According to Bob Rogers, CEO of Oii.ai:
“Most serious AI practitioners who have worked in model safety and model security are well aware that a large AI model can conceal a multitude of sins.
“If AI models can learn to conceal their harmful behaviors rather than correct them, then our methods of testing and validating these safety measures may need to be reevaluated.
This means that we may have to consider developing new techniques for detecting deceptive behavior in AI, or perhaps even rethinking our approach to AI safety altogether.”
The study also underscores the importance of transparency and accountability in AI development. AI systems have become more integrated into our daily lives, and as such, users need to understand how these AI systems work and be convinced that they can trust them to behave safely. It shouldn’t just be about developing effective safety measures, but also ensuring that these measures are transparent and subject to scrutiny.
Will AI Regulations Be Enough?
The UK’s National Cyber Security Centre (NCSC), in collaboration with the US Cybersecurity and Infrastructure Security Agency (CISA) and other countries, released a comprehensive set of global guidelines designed for AI security.
The UK government has also introduced the AI Safety Institute to promote research on AI ethics and safety.
While all these efforts are commendable, Schwartzentruber recommends that training LLMs should be made accessible from scratch to give users visibility that will enable them to understand and control the data used in developing AI models.
“An alternative approach would be to improve the accessibility of training an LLM from scratch.
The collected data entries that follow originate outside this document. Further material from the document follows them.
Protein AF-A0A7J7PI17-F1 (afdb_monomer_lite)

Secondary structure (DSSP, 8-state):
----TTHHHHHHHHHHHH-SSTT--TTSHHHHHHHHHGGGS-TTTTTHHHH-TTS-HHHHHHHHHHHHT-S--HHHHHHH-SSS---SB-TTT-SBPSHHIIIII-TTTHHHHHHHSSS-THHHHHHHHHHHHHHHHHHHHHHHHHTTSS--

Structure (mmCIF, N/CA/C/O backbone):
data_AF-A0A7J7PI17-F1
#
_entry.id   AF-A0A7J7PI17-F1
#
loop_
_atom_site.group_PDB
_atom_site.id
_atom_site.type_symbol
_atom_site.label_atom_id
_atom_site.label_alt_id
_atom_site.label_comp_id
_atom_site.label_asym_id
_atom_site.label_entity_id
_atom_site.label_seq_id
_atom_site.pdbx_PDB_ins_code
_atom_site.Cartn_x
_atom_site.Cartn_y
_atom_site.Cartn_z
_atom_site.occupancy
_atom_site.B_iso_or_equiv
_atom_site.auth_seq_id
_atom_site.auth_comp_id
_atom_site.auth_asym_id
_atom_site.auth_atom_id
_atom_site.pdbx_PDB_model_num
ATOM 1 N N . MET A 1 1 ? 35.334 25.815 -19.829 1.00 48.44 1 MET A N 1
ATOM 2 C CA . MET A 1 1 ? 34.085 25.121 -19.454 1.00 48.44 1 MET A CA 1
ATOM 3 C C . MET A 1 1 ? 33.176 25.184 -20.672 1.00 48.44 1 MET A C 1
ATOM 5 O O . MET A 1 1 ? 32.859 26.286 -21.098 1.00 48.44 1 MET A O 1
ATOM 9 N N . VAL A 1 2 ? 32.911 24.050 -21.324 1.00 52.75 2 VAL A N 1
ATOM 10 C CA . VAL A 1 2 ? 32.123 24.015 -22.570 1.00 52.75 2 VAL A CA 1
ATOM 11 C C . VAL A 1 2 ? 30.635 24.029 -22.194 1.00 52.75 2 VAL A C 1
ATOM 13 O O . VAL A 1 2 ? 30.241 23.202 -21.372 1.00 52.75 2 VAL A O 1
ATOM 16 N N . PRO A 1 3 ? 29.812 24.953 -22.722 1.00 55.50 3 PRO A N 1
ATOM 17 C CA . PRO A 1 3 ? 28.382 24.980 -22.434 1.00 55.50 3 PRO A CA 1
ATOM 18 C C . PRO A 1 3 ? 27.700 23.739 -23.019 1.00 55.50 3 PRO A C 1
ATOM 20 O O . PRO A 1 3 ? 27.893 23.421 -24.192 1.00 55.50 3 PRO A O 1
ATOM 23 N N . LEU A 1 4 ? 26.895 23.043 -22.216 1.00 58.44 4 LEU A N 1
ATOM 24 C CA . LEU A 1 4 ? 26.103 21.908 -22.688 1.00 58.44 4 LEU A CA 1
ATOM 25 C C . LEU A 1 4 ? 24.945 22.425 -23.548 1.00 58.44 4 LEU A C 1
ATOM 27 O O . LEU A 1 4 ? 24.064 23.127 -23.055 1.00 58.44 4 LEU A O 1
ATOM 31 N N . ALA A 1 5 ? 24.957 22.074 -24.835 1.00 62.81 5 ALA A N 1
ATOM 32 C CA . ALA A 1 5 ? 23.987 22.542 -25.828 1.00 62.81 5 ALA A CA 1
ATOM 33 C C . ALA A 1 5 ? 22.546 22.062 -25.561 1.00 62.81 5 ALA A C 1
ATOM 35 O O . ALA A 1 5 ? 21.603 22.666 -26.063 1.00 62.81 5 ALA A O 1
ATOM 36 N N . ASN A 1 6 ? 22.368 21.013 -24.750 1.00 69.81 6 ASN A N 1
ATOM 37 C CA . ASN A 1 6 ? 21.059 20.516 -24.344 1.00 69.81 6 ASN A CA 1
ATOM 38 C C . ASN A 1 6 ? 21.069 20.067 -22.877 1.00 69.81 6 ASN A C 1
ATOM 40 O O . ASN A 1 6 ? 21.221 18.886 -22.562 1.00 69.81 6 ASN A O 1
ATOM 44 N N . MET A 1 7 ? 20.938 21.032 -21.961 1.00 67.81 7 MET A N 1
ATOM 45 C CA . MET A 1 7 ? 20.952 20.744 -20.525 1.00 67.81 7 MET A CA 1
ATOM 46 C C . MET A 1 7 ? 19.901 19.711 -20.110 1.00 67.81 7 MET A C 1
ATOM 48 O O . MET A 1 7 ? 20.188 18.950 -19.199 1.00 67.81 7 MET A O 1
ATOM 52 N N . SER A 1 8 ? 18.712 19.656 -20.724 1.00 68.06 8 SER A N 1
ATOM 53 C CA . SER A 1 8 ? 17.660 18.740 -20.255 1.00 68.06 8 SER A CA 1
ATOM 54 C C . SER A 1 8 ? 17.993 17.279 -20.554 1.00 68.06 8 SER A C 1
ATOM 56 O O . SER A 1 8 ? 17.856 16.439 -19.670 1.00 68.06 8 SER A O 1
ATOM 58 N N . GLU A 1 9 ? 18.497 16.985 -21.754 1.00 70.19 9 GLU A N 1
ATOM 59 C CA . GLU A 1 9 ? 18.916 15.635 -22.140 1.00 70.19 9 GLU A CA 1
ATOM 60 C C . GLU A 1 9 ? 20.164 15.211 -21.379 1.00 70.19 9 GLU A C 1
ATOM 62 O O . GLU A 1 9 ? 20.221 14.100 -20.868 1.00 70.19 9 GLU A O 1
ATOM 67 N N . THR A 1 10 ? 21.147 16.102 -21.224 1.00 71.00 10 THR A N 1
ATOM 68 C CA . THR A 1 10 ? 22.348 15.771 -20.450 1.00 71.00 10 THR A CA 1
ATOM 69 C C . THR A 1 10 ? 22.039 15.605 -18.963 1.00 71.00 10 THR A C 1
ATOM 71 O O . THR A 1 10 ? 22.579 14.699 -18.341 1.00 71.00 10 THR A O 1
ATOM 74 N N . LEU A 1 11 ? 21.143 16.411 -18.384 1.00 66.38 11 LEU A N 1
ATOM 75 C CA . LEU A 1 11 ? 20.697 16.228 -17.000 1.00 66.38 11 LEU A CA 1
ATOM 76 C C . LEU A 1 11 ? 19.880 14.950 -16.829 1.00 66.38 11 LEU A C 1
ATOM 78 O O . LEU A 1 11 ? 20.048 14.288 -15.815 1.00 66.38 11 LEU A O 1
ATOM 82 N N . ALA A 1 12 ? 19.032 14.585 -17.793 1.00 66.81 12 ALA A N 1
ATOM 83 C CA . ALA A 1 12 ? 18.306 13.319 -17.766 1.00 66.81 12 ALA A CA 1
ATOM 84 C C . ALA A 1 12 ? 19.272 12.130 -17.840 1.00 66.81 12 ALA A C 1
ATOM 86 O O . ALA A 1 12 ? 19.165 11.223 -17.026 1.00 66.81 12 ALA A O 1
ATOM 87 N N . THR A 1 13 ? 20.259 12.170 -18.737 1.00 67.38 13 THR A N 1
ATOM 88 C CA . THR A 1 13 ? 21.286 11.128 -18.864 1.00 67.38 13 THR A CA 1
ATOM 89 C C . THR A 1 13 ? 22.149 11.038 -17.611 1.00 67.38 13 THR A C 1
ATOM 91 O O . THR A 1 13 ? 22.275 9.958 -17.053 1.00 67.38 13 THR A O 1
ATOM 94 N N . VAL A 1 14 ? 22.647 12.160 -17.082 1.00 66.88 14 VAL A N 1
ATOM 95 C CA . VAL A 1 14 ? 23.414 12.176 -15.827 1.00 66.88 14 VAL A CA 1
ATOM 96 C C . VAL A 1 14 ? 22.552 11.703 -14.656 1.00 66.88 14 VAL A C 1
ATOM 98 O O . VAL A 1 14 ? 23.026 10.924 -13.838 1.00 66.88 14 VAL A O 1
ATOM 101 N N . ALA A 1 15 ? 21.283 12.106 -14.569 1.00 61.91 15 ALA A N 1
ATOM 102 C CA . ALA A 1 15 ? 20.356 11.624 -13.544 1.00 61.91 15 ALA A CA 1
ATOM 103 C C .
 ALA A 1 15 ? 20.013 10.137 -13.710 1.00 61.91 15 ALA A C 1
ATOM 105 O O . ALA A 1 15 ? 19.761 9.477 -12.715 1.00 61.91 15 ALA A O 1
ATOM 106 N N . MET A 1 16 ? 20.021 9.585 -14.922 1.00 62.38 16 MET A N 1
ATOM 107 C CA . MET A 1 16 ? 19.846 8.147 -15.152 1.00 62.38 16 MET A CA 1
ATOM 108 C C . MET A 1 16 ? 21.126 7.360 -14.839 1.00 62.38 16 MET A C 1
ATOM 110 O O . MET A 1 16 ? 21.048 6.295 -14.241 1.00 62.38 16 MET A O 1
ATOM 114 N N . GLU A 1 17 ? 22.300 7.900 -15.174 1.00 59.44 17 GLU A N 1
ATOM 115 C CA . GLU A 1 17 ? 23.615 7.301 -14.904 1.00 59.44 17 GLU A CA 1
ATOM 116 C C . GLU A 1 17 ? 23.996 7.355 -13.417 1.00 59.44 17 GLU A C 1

Training an LLM from the ground up is no easy task, as it requires overcoming scaling issues such as data availability, costly compute requirements, and increased transparency/repeatability in the training methods.
“However, democratizing LLM training would mean that users would no longer be required to use pre-trained, commercial, or fine-tuned models that would be more susceptible to these vulnerabilities.
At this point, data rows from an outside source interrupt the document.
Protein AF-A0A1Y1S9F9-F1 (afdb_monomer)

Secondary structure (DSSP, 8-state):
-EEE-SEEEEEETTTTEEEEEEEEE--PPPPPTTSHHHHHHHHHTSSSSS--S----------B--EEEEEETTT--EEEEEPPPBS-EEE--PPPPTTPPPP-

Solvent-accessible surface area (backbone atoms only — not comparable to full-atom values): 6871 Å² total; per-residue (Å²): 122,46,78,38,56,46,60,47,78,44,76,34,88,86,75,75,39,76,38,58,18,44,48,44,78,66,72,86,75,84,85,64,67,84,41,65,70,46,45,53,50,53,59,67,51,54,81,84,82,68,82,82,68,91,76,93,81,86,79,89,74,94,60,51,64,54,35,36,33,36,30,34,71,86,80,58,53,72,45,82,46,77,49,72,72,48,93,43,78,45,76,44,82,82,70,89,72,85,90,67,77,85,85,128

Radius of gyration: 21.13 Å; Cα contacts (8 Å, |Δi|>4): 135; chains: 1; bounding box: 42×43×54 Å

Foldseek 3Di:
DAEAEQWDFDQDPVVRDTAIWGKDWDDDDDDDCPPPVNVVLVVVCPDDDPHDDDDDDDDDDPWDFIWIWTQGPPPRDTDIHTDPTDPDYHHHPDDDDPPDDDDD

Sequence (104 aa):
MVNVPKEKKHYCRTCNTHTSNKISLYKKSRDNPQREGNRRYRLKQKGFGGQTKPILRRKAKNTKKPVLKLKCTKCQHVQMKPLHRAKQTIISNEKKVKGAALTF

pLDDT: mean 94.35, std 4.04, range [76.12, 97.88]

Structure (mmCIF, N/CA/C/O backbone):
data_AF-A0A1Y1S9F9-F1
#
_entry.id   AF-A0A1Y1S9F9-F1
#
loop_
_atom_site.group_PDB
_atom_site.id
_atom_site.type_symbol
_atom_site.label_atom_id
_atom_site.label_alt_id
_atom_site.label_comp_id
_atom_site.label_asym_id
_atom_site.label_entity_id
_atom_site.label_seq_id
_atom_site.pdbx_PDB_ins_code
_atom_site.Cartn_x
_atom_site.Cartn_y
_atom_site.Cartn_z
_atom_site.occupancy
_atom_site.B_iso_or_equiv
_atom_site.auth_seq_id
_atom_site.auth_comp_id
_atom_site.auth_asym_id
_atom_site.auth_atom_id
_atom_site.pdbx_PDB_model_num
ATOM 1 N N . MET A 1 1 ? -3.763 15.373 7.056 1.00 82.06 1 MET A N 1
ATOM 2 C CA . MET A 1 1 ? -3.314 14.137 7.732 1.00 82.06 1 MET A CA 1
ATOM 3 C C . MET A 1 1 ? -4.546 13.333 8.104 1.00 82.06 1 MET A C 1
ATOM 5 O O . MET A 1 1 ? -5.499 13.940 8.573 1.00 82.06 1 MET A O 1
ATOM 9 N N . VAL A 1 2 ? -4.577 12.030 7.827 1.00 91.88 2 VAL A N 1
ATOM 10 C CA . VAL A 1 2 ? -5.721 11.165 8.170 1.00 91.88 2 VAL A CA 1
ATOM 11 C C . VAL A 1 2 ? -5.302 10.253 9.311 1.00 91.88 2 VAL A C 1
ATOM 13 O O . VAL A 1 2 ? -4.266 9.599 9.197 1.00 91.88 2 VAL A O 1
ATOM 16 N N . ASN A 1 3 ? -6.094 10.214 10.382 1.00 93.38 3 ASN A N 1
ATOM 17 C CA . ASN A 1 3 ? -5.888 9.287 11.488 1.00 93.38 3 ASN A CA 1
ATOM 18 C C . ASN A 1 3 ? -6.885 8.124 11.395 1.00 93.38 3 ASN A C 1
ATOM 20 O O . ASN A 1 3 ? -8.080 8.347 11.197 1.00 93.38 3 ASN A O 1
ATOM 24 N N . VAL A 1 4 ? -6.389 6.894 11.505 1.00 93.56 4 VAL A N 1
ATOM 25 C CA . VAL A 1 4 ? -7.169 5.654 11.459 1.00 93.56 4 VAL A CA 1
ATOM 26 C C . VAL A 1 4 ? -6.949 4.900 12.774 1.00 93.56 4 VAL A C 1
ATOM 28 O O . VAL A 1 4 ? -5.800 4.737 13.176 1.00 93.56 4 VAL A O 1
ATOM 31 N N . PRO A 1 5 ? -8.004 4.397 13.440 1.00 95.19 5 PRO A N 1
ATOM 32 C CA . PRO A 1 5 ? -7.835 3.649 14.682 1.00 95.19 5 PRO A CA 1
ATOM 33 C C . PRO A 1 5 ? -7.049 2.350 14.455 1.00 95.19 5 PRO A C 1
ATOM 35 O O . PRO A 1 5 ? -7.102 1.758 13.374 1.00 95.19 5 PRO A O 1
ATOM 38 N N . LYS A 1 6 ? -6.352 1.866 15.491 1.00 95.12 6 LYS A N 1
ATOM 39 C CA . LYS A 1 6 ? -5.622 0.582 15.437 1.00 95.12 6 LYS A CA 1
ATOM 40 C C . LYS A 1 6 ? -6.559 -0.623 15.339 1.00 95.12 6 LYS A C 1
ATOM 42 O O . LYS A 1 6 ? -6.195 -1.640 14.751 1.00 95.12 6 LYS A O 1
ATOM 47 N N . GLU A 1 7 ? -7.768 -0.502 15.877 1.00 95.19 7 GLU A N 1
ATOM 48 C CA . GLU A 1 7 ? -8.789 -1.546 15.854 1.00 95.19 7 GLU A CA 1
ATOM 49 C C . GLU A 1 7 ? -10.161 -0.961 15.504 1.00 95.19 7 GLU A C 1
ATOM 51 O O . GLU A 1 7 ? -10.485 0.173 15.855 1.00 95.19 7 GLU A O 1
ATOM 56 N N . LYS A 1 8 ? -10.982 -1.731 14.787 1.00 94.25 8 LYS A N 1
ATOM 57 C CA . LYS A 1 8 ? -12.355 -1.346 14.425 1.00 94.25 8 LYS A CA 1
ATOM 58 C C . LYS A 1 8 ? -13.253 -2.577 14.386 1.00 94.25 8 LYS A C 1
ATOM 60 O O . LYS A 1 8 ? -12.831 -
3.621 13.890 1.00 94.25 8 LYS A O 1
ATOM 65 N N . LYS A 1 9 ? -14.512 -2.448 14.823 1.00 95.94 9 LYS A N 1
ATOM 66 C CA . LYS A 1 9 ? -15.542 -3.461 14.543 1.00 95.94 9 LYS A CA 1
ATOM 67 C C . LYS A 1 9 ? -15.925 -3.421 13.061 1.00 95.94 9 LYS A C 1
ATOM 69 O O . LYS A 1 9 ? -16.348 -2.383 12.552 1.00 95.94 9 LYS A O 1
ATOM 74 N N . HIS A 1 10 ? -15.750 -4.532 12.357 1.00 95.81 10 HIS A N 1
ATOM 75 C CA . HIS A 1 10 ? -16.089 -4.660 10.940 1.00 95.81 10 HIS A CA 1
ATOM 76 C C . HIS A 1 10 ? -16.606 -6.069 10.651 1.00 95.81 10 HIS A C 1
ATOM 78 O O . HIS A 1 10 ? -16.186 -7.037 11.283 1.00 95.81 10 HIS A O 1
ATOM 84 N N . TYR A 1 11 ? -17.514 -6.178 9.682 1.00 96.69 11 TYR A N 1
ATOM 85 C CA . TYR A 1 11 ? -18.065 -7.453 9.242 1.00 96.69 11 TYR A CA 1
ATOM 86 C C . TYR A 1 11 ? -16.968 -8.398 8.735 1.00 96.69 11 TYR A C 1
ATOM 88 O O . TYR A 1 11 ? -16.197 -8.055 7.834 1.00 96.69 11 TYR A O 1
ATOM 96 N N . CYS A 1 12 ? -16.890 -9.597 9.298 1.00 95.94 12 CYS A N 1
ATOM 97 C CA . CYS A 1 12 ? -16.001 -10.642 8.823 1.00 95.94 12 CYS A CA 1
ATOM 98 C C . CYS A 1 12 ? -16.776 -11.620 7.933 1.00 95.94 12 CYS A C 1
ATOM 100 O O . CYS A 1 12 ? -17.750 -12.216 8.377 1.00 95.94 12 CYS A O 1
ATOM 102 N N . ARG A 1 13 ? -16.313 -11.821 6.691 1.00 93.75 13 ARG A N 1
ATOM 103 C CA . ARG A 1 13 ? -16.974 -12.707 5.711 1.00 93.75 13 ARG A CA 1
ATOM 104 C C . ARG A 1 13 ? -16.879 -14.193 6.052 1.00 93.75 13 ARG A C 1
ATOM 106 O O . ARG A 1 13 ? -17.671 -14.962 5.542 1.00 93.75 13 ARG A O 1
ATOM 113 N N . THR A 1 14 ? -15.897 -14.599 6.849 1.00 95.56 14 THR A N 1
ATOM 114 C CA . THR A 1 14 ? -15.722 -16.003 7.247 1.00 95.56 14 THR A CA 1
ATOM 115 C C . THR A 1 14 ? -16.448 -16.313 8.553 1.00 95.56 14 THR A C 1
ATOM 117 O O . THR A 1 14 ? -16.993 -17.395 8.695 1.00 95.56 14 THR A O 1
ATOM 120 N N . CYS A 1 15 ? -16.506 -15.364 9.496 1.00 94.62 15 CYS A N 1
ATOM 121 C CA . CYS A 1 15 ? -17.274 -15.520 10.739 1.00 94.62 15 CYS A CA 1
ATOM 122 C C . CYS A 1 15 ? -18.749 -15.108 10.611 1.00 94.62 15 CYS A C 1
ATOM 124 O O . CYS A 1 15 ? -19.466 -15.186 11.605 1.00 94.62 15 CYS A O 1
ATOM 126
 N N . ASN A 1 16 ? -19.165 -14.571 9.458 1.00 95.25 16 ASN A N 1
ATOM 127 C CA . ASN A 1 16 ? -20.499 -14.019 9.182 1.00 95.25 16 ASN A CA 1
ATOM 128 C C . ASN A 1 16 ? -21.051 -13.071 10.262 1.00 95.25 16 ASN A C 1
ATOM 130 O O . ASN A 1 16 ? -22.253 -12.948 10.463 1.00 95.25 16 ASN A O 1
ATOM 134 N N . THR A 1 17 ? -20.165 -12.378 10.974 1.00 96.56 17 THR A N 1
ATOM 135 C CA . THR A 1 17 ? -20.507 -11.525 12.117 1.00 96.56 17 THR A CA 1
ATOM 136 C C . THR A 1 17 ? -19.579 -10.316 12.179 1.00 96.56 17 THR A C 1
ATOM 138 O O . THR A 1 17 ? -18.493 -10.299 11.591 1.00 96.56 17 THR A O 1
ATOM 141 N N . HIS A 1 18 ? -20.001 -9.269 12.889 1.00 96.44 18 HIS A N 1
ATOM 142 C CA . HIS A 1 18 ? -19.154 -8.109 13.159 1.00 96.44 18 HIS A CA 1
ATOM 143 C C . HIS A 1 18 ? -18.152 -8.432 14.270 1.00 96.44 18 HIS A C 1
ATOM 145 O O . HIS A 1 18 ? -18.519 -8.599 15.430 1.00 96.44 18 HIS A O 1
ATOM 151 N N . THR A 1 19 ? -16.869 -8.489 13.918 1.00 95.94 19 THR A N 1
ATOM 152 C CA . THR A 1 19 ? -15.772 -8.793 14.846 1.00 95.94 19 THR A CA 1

“Users would have more control and visibility into the development of their models, and the increased number of models would mean that no one approach would affect them all,” Schwartzentruber explained.
Arti Raman, Founder and CEO of Portal26, told Techopedia:
“We must treat AI safety just like we treat other long-standing security domains where new models or algorithms are put through rigorous testing by both standards organizations and the academic and professional community at large.
“Just like we know to not rely on arbitrary or home-grown encryption to secure data but to insist on NIST-validated and community-tested algorithms, in the same way, AI safety protocols should be published to the community and standards body and thoroughly examined before being released.”
Brian Prince, Founder & CEO of TopAITools, suggests that AI regulators must apply continuous monitoring, more advanced anomaly detection systems, and perhaps even incorporate AI to police AI.
The Bottom Line
When dealing with a technology that is smart enough to protect itself and cover up its harmful behaviors, industry leaders and AI providers need to collaborate among themselves to devise smart tests for the testing protocols themselves.
Given the sudden rise in the AI adoption rate, we must understand how AI systems work. First is recognizing that AI isn’t static — it learns and adapts frequently in ways we can’t foresee. As a result, our safety strategies must be just as adaptable.